(Data records)

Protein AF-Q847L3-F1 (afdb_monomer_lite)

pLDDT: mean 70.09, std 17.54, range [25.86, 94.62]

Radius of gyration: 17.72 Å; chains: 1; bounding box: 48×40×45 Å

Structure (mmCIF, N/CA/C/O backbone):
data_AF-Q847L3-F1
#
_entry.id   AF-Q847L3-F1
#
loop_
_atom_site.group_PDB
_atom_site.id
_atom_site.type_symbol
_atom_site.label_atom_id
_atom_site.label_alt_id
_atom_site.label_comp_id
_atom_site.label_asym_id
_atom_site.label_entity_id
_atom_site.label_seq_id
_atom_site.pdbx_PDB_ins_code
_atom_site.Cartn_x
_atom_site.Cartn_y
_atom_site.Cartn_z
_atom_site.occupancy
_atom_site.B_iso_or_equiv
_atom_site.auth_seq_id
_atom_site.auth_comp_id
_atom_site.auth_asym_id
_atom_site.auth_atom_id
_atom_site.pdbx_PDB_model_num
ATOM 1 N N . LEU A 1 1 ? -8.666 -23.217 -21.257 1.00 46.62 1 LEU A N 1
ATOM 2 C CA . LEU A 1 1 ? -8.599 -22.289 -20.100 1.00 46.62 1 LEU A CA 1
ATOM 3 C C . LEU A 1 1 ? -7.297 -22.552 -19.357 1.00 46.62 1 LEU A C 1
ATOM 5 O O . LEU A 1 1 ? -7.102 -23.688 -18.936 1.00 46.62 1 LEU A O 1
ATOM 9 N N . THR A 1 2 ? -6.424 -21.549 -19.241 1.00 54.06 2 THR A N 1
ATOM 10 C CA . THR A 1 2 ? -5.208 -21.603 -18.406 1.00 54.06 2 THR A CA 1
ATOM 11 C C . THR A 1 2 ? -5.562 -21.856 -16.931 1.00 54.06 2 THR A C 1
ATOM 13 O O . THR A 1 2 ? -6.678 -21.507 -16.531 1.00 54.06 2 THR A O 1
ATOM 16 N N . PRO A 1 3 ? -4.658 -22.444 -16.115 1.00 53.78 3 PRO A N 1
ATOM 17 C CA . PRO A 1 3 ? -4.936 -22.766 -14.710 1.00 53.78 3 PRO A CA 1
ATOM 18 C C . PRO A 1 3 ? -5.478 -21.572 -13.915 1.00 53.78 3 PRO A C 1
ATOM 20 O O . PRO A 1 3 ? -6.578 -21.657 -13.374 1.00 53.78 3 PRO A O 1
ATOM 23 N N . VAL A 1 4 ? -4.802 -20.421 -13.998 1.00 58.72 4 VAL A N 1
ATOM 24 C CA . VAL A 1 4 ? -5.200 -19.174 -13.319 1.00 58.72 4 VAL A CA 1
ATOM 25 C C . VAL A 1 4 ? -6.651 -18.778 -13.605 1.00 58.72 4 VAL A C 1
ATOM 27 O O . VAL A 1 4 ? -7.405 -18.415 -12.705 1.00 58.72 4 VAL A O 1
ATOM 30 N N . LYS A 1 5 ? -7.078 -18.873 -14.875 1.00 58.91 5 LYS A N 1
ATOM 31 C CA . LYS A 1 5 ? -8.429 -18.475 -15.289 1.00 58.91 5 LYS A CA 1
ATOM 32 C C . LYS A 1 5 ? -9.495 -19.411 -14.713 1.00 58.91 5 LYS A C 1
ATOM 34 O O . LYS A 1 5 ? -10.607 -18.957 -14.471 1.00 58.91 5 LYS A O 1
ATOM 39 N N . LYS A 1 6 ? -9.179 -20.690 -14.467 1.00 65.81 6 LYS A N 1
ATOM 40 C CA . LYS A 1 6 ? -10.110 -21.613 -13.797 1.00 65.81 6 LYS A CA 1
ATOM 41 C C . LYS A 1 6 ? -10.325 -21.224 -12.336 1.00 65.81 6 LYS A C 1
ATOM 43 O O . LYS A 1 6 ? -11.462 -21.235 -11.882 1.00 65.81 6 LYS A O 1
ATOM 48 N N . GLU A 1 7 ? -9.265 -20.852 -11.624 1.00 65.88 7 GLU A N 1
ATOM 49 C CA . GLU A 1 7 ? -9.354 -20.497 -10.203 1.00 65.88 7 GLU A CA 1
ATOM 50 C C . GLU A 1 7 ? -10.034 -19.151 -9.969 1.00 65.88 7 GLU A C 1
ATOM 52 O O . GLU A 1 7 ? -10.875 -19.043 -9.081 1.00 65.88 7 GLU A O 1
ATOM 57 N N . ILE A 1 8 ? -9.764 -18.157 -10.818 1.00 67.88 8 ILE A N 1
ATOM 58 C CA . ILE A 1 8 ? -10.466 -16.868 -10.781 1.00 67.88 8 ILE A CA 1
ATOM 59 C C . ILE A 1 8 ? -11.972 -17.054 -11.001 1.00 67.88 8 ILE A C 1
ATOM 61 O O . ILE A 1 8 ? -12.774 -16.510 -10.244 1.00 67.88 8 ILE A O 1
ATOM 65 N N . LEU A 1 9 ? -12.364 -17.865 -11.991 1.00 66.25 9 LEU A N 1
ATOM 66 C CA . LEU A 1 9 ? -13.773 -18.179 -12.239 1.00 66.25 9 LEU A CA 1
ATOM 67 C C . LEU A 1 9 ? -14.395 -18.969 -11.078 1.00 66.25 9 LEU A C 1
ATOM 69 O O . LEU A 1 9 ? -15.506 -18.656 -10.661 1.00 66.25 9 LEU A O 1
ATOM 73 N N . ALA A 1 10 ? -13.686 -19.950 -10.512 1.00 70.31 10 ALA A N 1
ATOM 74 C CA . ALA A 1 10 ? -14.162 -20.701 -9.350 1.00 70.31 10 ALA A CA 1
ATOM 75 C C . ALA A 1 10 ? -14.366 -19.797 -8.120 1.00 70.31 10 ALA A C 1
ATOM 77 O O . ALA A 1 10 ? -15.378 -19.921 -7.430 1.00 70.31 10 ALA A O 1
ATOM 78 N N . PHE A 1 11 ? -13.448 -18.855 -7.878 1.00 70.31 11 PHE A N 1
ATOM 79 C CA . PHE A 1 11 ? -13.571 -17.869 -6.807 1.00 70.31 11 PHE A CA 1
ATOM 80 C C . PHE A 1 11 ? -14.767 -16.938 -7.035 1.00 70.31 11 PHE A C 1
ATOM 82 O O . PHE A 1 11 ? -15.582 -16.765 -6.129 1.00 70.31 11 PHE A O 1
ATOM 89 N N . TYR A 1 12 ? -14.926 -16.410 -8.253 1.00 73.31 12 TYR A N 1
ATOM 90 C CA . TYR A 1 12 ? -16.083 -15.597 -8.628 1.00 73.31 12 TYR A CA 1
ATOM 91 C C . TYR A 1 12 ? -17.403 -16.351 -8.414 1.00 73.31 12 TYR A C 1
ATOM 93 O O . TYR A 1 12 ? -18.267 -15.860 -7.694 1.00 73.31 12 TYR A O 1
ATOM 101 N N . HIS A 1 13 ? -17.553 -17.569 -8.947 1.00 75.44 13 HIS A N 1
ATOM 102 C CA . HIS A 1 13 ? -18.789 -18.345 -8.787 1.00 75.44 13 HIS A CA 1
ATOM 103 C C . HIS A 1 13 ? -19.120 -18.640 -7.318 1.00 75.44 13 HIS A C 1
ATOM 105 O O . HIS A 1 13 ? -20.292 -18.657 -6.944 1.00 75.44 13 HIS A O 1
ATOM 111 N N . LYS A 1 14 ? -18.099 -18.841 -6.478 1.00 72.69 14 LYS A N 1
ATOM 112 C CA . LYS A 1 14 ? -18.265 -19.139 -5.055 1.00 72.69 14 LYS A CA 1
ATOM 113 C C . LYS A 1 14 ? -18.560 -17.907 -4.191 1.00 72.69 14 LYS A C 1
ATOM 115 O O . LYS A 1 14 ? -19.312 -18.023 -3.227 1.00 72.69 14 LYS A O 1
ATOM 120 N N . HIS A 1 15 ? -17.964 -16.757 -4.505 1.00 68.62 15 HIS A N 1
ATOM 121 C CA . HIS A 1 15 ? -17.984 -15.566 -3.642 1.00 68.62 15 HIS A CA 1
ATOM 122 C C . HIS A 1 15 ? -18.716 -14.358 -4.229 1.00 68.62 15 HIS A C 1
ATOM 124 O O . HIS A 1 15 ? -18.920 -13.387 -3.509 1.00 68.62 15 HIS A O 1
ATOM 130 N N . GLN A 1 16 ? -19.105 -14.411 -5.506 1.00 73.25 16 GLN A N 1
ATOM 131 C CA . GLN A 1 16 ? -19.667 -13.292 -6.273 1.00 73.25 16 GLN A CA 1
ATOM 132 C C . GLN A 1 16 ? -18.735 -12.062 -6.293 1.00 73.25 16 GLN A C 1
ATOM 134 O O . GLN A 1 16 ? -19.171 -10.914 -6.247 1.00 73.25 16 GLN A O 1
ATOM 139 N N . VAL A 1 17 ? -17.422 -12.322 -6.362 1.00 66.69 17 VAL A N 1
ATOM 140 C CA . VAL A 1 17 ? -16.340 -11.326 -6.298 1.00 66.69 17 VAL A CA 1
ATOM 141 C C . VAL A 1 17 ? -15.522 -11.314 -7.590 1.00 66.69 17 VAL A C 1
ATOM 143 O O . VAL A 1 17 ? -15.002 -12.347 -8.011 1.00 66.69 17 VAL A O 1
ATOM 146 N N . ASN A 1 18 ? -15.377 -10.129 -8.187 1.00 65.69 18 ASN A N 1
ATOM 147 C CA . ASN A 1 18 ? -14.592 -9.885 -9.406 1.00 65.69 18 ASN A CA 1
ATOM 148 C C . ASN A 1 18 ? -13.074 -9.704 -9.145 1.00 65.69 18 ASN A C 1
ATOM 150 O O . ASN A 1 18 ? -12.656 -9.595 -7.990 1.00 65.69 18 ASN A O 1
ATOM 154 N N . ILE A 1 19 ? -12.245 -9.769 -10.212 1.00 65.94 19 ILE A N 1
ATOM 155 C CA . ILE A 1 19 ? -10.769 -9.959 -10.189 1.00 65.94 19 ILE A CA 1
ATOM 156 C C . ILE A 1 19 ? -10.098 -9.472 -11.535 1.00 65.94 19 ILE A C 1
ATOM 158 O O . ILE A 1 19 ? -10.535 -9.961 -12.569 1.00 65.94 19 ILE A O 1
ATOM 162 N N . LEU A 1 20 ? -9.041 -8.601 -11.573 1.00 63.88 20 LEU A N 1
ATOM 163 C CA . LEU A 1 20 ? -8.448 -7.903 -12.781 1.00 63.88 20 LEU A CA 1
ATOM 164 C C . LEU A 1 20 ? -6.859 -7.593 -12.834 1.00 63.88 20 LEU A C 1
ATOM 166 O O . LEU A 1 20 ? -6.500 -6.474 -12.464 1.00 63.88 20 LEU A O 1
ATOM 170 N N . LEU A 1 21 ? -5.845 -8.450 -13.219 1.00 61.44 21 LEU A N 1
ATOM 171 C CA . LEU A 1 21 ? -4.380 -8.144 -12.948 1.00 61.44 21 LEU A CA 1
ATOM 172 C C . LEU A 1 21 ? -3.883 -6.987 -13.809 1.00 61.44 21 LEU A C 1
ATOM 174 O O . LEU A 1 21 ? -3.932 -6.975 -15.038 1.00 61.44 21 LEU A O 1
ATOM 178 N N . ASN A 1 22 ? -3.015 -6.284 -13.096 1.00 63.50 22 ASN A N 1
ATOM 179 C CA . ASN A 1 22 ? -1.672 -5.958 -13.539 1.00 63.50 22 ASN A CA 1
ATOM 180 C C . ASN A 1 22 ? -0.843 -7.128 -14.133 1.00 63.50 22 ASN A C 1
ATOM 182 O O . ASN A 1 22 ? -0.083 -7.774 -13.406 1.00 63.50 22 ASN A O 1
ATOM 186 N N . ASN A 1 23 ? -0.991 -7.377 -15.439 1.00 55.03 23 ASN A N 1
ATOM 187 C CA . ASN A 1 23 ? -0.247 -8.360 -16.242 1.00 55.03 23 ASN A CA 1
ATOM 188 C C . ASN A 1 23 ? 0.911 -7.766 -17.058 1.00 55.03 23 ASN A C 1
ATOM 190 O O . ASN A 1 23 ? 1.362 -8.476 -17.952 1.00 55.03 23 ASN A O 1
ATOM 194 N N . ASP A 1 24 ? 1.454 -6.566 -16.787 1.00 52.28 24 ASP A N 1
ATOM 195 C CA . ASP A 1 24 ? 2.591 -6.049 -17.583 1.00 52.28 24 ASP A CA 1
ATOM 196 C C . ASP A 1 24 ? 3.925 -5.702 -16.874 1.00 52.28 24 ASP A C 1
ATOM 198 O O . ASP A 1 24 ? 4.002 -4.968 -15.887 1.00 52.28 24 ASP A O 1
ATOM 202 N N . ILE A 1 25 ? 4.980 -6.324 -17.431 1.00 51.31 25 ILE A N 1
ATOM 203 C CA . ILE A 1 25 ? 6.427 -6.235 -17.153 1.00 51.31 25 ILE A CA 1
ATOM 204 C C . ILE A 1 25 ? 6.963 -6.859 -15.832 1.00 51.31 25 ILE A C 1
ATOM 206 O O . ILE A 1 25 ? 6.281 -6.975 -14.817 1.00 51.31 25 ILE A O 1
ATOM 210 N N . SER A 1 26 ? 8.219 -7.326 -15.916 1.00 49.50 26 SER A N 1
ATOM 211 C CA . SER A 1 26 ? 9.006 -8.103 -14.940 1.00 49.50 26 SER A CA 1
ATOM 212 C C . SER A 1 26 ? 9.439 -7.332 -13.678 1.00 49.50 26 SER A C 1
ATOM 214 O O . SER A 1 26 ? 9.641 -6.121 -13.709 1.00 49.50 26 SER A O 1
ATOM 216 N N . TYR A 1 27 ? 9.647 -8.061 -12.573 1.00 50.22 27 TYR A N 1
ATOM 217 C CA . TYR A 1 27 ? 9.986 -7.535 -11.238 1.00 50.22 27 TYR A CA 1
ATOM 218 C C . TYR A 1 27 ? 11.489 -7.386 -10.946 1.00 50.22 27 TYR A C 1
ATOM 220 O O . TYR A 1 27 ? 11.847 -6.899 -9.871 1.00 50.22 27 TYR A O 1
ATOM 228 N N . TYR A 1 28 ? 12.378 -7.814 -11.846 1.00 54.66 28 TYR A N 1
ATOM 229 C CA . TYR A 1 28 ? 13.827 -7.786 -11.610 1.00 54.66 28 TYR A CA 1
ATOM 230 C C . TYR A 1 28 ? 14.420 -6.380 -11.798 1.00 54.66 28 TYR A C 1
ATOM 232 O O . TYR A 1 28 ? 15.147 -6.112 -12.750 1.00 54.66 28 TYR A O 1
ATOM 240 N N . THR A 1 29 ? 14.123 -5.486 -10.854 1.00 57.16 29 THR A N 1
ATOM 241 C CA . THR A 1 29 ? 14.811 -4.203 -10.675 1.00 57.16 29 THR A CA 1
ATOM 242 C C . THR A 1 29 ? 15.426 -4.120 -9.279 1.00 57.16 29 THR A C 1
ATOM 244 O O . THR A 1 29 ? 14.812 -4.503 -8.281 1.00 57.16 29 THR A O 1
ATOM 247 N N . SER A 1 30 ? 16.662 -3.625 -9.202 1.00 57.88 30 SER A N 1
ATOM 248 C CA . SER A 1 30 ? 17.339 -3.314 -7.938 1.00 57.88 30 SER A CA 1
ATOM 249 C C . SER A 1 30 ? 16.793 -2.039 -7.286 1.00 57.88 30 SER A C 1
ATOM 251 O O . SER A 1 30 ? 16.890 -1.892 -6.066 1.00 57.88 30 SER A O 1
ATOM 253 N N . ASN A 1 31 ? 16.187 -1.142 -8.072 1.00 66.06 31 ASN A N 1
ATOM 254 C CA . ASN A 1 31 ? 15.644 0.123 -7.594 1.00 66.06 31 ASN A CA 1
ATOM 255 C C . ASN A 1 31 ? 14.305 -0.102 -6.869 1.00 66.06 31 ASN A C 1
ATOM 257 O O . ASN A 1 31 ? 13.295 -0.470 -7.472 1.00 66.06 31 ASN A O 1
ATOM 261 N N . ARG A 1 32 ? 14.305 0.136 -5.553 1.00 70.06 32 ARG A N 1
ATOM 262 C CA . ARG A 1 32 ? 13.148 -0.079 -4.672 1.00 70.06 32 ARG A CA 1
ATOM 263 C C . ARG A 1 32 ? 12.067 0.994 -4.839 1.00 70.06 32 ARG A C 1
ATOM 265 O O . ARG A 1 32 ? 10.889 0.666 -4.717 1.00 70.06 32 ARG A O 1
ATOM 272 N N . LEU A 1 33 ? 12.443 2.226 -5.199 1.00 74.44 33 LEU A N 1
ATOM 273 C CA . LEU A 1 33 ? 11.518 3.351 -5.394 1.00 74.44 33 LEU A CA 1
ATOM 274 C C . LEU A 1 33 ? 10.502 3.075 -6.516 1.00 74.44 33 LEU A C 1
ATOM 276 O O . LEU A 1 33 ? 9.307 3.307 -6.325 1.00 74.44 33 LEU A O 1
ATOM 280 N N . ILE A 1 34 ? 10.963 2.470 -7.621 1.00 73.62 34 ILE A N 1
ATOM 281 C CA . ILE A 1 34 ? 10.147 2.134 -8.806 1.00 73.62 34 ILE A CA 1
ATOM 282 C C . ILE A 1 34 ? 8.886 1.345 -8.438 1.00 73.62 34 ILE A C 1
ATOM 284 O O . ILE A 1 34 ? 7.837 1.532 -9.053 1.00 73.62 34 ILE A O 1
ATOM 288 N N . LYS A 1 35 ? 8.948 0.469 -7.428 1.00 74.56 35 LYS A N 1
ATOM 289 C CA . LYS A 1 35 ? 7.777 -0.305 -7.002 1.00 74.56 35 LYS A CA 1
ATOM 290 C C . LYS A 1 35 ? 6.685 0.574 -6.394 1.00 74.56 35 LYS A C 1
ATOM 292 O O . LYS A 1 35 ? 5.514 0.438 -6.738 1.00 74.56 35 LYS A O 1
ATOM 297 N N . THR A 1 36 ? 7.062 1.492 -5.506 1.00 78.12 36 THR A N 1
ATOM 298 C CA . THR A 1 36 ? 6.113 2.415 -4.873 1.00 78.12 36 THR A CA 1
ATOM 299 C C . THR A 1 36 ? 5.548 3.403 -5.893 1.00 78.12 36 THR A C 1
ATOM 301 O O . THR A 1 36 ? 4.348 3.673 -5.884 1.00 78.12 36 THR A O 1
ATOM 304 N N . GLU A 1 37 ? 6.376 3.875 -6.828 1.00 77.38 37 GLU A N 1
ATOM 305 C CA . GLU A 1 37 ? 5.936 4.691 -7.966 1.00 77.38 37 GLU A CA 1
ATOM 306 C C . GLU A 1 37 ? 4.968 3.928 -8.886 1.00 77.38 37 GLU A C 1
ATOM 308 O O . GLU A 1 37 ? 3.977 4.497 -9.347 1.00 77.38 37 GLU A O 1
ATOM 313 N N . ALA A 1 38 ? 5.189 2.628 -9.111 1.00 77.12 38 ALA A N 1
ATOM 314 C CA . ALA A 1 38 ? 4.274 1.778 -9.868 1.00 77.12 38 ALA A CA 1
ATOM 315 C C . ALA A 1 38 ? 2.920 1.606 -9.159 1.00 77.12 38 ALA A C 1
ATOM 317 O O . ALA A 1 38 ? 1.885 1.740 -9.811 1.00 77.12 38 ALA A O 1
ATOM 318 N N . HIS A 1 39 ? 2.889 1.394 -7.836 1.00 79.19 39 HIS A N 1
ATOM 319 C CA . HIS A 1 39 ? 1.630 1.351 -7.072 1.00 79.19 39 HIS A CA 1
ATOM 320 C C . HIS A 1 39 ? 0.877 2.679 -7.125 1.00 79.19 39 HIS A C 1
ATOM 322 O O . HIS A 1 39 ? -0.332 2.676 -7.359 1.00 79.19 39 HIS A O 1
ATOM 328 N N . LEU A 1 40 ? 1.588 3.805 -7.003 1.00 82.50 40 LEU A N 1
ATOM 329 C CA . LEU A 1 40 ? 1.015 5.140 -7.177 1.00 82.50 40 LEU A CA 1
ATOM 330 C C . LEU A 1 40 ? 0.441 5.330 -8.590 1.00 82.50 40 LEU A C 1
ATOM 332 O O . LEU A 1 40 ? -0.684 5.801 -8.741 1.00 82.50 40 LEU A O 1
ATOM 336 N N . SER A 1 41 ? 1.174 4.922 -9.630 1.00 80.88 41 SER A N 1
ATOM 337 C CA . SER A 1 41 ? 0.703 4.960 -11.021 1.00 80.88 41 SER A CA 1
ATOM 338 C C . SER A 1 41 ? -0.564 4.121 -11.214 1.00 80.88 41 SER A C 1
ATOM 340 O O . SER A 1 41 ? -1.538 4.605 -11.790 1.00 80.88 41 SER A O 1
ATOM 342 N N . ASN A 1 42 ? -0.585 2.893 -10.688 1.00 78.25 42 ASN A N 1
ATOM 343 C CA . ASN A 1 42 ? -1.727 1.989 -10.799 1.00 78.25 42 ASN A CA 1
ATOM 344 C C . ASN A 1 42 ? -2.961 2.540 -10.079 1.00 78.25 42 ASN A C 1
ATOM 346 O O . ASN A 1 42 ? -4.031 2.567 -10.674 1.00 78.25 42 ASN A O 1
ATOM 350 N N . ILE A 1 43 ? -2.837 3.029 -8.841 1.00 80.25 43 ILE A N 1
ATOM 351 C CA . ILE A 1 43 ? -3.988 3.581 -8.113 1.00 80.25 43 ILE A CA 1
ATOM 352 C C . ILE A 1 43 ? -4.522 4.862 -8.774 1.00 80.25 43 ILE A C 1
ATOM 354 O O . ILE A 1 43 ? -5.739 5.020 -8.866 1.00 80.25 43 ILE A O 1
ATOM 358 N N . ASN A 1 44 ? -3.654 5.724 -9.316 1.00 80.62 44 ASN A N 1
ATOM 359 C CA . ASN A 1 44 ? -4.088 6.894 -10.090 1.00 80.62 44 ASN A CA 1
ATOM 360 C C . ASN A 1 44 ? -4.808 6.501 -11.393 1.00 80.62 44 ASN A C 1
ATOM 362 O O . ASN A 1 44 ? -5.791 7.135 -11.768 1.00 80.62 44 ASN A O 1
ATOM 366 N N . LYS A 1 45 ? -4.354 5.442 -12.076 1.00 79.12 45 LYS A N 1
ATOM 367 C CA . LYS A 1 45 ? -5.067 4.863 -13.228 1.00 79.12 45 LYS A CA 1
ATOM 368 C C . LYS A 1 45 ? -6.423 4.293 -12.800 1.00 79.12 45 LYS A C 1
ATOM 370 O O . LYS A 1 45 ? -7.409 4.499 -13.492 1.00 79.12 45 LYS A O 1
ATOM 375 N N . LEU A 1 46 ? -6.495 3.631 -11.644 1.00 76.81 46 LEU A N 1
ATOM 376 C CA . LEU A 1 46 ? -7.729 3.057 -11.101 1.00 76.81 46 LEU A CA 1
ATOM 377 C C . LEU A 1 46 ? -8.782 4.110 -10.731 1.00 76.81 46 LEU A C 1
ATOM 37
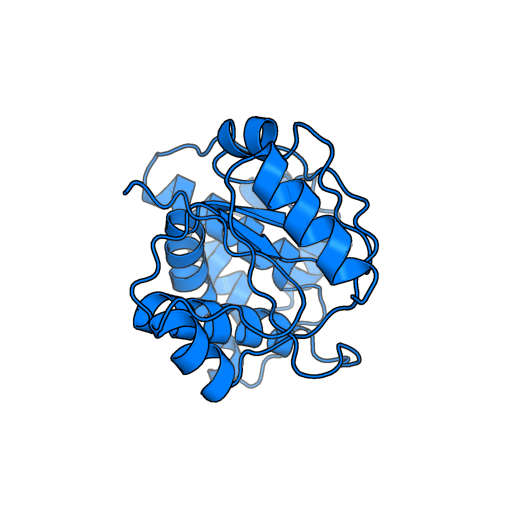9 O O . LEU A 1 46 ? -9.955 3.900 -11.029 1.00 76.81 46 LEU A O 1
ATOM 383 N N . SER A 1 47 ? -8.404 5.243 -10.127 1.00 76.62 47 SER A N 1
ATOM 384 C CA . SER A 1 47 ? -9.384 6.294 -9.800 1.00 76.62 47 SER A CA 1
ATOM 385 C C . SER A 1 47 ? -9.962 6.950 -11.049 1.00 76.62 47 SER A C 1
ATOM 387 O O . SER A 1 47 ? -11.148 7.257 -11.081 1.00 76.62 47 SER A O 1
ATOM 389 N N . GLN A 1 48 ? -9.167 7.081 -12.115 1.00 78.31 48 GLN A N 1
ATOM 390 C CA . GLN A 1 48 ? -9.629 7.568 -13.422 1.00 78.31 48 GLN A CA 1
ATOM 391 C C . GLN A 1 48 ? -10.633 6.627 -14.115 1.00 78.31 48 GLN A C 1
ATOM 393 O O . GLN A 1 48 ? -11.275 7.030 -15.085 1.00 78.31 48 GLN A O 1
ATOM 398 N N . LEU A 1 49 ? -10.775 5.382 -13.646 1.00 72.25 49 LEU A N 1
ATOM 399 C CA . LEU A 1 49 ? -11.700 4.397 -14.208 1.00 72.25 49 LEU A CA 1
ATOM 400 C C . LEU A 1 49 ? -13.095 4.401 -13.567 1.00 72.25 49 LEU A C 1
ATOM 402 O O . LEU A 1 49 ? -13.972 3.711 -14.081 1.00 72.25 49 LEU A O 1
ATOM 406 N N . ASN A 1 50 ? -13.315 5.138 -12.468 1.00 70.62 50 ASN A N 1
ATOM 407 C CA . ASN A 1 50 ? -14.563 5.112 -11.685 1.00 70.62 50 ASN A CA 1
ATOM 408 C C . ASN A 1 50 ? -15.031 3.687 -11.299 1.00 70.62 50 ASN A C 1
ATOM 410 O O . ASN A 1 50 ? -16.227 3.408 -11.218 1.00 70.62 50 ASN A O 1
ATOM 414 N N . LEU A 1 51 ? -14.090 2.768 -11.055 1.00 70.25 51 LEU A N 1
ATOM 415 C CA . LEU A 1 51 ? -14.399 1.407 -10.613 1.00 70.25 51 LEU A CA 1
ATOM 416 C C . LEU A 1 51 ? -14.711 1.395 -9.113 1.00 70.25 51 LEU A C 1
ATOM 418 O O . LEU A 1 51 ? -13.934 1.907 -8.305 1.00 70.25 51 LEU A O 1
ATOM 422 N N . ASN A 1 52 ? -15.812 0.743 -8.733 1.00 73.25 52 ASN A N 1
ATOM 423 C CA . ASN A 1 52 ? -16.196 0.537 -7.336 1.00 73.25 52 ASN A CA 1
ATOM 424 C C . ASN A 1 52 ? -15.321 -0.548 -6.678 1.00 73.25 52 ASN A C 1
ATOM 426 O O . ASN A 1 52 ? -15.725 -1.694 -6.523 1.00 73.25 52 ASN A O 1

(End Data records)

In the data above, find the line with "ATOM 61 O O" and the line with "ATOM 101 N N". Retype both, plus every line between them, exactly.

Answer box:
ATOM 61 O O . ILE A 1 8 ? -12.774 -16.510 -10.244 1.00 67.88 8 ILE A O 1
ATOM 65 N N . LEU A 1 9 ? -12.364 -17.865 -11.991 1.00 66.25 9 LEU A N 1
ATOM 66 C CA . LEU A 1 9 ? -13.773 -18.179 -12.239 1.00 66.25 9 LEU A CA 1
ATOM 67 C C . LEU A 1 9 ? -14.395 -18.969 -11.078 1.00 66.25 9 LEU A C 1
ATOM 69 O O . LEU A 1 9 ? -15.506 -18.656 -10.661 1.00 66.25 9 LEU A O 1
ATOM 73 N N . ALA A 1 10 ? -13.686 -19.950 -10.512 1.00 70.31 10 ALA A N 1
ATOM 74 C CA . ALA A 1 10 ? -14.162 -20.701 -9.350 1.00 70.31 10 ALA A CA 1
ATOM 75 C C . ALA A 1 10 ? -14.366 -19.797 -8.120 1.00 70.31 10 ALA A C 1
ATOM 77 O O . ALA A 1 10 ? -15.378 -19.921 -7.430 1.00 70.31 10 ALA A O 1
ATOM 78 N N . PHE A 1 11 ? -13.448 -18.855 -7.878 1.00 70.31 11 PHE A N 1
ATOM 79 C CA . PHE A 1 11 ? -13.571 -17.869 -6.807 1.00 70.31 11 PHE A CA 1
ATOM 80 C C . PHE A 1 11 ? -14.767 -16.938 -7.035 1.00 70.31 11 PHE A C 1
ATOM 82 O O . PHE A 1 11 ? -15.582 -16.765 -6.129 1.00 70.31 11 PHE A O 1
ATOM 89 N N . TYR A 1 12 ? -14.926 -16.410 -8.253 1.00 73.31 12 TYR A N 1
ATOM 90 C CA . TYR A 1 12 ? -16.083 -15.597 -8.628 1.00 73.31 12 TYR A CA 1
ATOM 91 C C . TYR A 1 12 ? -17.403 -16.351 -8.414 1.00 73.31 12 TYR A C 1
ATOM 93 O O . TYR A 1 12 ? -18.267 -15.860 -7.694 1.00 73.31 12 TYR A O 1
ATOM 101 N N . HIS A 1 13 ? -17.553 -17.569 -8.947 1.00 75.44 13 HIS A N 1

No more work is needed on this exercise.